Now that our EA is capable of opening trades and closing them, let's try it on the strategy tester. But before that, this is an overview on calling the algorithm in the entire Expert Advisor:

#include "KNN_nearest_neighbors.mqh";
CKNNNearestNeighbors *nearest_neigbors;

matrix Matrix;
//+------------------------------------------------------------------+
//| Expert initialization function                                     |
//+------------------------------------------------------------------+
int OnInit()
  { 
// gathering data to Matrix has been ignored
    
     nearest_neigbors = new CKNNNearestNeighbors(Matrix,_k); 
 
//---
   return(INIT_SUCCEEDED);
  }
//+------------------------------------------------------------------+
//| Expert deinitialization function                                 |
//+------------------------------------------------------------------+
void OnDeinit(const int reason)
  {
//--- 

    delete(nearest_neigbors);
  }

//+------------------------------------------------------------------+
//| Expert tick function                                             |
//+------------------------------------------------------------------+

void OnTick()
  {
  
    vector x_vars(2); //vector to store atr and volumes values

//adding live indicator values from the market has been ignored 

//---
    int signal = 0;

      if (isNewBar() == true) //we are on the new candle
         {
            signal = nearest_neigbors.KNNAlgorithm(x_vars);
            //trading actions
         }
}

Strategy tester on EURUSD: for 2022.06.01 to 2022.11.03 (Every tick):

When to use KNN?

It is very crucial to know where to use this algorithm because not every problem can be tackled by it just like every machine-learning technique

When the dataset is labeled
When the dataset is noise-free
When the dataset is small (this is helpful for performance reasons too)

Advantages:

It is very easy to understand and implement
It is based on local data points which might be beneficial for datasets involving many groups with local clusters

Disadvantages

All training data is used every time we need to predict something, this means that all the data must be stored and ready to be used every time there is a new point to classify.

Final thoughts

As said earlier this algorithm is a good classifier but not on a complex dataset, so I think it would make better predictors in stocks and indices, I leave that for you to explore.

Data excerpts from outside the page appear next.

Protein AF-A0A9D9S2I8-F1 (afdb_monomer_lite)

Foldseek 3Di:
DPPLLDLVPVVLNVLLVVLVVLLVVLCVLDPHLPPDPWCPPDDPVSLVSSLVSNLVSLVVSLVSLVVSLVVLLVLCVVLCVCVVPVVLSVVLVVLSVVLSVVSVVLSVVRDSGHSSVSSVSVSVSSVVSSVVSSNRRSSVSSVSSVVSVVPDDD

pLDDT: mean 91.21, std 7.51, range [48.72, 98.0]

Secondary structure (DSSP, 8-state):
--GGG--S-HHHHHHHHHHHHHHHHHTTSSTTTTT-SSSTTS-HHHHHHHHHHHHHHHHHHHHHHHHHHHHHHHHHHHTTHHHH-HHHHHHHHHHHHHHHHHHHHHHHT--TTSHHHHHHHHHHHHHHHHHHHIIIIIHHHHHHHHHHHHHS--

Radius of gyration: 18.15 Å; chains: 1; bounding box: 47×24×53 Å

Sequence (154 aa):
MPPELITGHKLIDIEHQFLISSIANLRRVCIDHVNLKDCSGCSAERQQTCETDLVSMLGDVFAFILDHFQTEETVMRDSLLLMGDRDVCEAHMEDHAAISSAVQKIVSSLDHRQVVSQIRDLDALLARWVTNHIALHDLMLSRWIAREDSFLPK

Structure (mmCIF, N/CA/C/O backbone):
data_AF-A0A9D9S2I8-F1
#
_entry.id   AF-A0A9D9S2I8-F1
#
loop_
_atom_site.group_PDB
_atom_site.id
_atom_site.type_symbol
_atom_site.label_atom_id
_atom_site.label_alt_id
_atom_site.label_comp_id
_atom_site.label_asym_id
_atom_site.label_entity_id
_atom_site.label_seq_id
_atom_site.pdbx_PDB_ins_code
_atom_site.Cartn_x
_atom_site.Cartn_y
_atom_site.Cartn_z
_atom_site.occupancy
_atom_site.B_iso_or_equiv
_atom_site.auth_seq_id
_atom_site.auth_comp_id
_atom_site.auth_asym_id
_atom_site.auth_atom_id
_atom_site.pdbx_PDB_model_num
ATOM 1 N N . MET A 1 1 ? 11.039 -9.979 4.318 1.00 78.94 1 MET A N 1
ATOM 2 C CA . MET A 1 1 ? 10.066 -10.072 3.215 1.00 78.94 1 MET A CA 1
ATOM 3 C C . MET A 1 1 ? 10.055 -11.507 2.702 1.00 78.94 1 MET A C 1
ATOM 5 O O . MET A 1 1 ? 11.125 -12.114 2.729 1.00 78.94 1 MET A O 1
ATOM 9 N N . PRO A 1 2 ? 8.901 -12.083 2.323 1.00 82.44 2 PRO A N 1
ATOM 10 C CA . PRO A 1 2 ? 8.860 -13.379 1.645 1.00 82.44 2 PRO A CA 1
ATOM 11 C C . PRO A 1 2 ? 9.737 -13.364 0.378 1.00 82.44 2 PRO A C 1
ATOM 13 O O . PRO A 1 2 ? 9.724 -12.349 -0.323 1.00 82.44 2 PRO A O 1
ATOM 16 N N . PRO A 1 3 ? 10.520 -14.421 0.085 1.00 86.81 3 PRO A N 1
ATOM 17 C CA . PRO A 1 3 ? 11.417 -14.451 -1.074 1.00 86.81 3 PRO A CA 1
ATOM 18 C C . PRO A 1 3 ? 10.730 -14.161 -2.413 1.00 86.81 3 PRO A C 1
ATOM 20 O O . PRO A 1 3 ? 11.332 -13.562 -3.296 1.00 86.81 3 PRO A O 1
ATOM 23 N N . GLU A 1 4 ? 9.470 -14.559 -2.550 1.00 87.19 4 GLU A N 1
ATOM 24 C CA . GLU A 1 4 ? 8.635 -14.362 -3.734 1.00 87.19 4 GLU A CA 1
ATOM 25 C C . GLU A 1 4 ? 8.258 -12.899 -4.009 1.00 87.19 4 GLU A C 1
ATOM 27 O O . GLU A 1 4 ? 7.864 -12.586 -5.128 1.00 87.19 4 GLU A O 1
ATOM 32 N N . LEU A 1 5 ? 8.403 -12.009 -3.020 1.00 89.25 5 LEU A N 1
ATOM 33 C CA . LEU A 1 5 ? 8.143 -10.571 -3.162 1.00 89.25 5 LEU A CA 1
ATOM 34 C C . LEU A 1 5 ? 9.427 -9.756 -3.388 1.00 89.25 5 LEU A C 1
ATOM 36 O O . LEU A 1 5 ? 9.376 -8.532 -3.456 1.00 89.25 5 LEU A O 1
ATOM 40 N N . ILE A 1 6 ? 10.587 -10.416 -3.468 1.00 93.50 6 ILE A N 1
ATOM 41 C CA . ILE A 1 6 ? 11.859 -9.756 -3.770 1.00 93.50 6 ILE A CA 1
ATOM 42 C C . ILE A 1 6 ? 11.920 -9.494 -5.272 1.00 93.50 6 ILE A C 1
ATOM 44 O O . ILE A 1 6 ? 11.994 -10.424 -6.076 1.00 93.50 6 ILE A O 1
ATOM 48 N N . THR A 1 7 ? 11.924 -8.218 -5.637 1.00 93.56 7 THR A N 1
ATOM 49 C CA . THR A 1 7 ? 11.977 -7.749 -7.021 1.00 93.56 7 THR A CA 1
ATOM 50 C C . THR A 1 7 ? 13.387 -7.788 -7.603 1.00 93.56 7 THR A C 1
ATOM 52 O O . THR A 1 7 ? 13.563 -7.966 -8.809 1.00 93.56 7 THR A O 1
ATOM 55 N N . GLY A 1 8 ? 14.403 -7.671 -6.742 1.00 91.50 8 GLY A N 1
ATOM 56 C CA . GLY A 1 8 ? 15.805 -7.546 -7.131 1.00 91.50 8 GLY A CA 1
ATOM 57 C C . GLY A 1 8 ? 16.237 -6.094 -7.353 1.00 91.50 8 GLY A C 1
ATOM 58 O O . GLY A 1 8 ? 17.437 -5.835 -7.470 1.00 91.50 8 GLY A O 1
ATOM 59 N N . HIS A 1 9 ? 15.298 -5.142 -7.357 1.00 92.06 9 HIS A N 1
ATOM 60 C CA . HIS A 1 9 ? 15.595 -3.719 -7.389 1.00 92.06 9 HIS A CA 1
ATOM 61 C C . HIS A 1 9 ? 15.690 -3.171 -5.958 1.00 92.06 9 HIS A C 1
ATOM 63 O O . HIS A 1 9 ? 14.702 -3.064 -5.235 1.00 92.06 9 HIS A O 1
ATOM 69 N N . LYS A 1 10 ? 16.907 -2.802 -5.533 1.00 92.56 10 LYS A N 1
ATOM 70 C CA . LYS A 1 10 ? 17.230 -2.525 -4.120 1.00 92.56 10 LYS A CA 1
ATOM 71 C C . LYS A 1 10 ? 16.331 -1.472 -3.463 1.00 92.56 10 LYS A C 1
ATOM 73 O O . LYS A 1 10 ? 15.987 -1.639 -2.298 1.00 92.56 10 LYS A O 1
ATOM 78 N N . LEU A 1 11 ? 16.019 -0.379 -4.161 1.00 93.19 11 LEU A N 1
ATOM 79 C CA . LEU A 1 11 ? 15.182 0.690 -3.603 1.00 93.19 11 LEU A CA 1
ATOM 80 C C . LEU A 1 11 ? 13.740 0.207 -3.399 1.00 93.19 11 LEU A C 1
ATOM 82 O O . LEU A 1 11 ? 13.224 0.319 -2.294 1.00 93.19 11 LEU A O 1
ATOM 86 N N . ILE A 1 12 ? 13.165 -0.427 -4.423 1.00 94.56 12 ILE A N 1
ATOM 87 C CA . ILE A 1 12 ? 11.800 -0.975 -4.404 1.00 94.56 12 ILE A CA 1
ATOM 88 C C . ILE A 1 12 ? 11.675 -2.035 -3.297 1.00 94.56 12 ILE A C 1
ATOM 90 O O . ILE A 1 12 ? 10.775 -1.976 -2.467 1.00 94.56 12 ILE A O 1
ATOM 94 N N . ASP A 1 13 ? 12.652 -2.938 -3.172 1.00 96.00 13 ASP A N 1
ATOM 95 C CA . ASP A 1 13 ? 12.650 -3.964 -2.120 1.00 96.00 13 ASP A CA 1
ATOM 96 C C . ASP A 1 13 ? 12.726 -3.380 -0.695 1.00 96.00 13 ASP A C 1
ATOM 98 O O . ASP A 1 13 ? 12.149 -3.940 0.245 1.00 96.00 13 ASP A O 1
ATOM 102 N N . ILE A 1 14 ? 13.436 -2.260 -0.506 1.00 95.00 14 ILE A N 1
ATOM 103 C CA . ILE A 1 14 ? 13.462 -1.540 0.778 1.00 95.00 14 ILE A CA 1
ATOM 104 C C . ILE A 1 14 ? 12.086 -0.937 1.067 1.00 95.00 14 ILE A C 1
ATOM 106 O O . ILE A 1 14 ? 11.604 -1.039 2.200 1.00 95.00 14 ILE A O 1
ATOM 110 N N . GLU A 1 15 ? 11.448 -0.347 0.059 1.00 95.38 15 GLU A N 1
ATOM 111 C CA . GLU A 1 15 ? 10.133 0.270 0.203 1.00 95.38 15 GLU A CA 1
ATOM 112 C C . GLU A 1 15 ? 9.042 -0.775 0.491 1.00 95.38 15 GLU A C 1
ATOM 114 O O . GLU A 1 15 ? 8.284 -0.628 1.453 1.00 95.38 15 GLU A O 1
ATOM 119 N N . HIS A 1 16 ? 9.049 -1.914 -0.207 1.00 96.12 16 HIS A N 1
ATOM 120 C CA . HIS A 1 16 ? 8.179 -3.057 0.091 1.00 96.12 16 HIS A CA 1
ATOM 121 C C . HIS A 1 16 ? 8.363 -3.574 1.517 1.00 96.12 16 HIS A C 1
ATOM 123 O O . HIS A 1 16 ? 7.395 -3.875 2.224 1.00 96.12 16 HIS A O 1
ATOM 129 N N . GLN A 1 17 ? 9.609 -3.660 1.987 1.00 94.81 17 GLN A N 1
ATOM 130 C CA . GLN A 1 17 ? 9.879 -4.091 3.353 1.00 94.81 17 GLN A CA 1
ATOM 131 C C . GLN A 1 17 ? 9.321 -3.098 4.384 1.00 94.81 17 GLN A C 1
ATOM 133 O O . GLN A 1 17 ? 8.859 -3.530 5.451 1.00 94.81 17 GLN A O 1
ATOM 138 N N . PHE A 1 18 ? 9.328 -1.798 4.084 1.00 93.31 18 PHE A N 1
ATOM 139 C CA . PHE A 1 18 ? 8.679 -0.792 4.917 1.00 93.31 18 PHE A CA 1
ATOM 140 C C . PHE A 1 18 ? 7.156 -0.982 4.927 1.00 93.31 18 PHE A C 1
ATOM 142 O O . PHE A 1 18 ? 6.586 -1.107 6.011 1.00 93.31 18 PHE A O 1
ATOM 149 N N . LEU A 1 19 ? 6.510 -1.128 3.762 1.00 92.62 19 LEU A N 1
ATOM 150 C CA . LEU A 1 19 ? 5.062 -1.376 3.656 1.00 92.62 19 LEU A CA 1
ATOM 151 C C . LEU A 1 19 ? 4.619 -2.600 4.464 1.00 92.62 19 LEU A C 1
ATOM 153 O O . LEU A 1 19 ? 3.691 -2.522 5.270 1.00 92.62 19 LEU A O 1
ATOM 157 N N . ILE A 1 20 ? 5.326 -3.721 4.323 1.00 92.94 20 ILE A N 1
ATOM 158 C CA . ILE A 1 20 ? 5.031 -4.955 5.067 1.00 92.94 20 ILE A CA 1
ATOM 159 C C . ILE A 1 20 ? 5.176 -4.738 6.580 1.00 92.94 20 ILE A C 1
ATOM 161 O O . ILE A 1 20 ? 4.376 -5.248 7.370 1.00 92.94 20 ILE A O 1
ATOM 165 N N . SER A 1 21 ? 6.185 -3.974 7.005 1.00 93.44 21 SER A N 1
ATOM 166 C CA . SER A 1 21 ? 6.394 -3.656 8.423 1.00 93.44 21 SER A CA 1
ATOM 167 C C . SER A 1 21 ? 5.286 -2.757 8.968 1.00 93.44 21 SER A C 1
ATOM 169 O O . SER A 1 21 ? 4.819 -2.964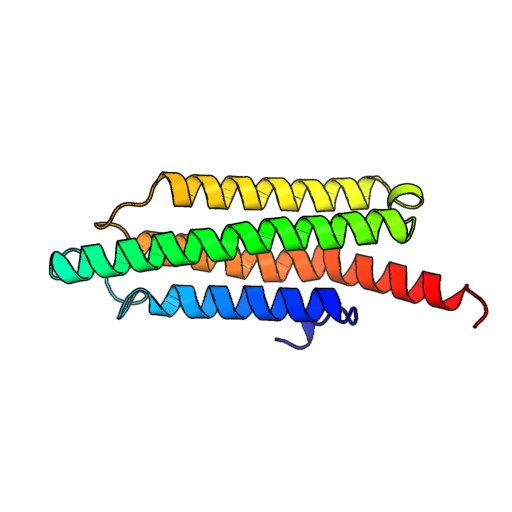 10.087 1.00 93.44 21 SER A O 1
ATOM 171 N N . SER A 1 22 ? 4.822 -1.805 8.165 1.00 92.31 22 SER A N 1
ATOM 172 C CA . SER A 1 22 ? 3.700 -0.929 8.483 1.00 92.31 22 SER A CA 1
ATOM 173 C C . SER A 1 22 ? 2.387 -1.697 8.642 1.00 92.31 22 SER A C 1
ATOM 175 O O . SER A 1 22 ? 1.683 -1.497 9.630 1.00 92.31 22 SER A O 1
ATOM 177 N N . ILE A 1 23 ? 2.106 -2.667 7.765 1.00 91.88 23 ILE A N 1
ATOM 178 C CA . ILE A 1 23 ? 0.963 -3.588 7.915 1.00 91.88 23 ILE A CA 1
ATOM 179 C C . ILE A 1 23 ? 1.087 -4.393 9.220 1.00 91.88 23 ILE A C 1
ATOM 181 O O . ILE A 1 23 ? 0.125 -4.555 9.969 1.00 91.88 23 ILE A O 1
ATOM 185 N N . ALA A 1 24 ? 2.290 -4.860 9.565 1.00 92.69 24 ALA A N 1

One thing that you will see when testing this algorithm in an Expert advisor is that it causes performance issues on the strategy tester, even though I chose 50 bars and made the robot kick into action on a new bar. The tester would get stuck on every candle for like 20 to 30 seconds just to let the algorithm run the entire process even though the process goes faster on live trading it is the exact opposite on the tester. There is always room for improvement, especially under the following lines of code because I couldn't extract the indicator readings on the Init function so I had to extract them train and use them to predict the market, all in one place.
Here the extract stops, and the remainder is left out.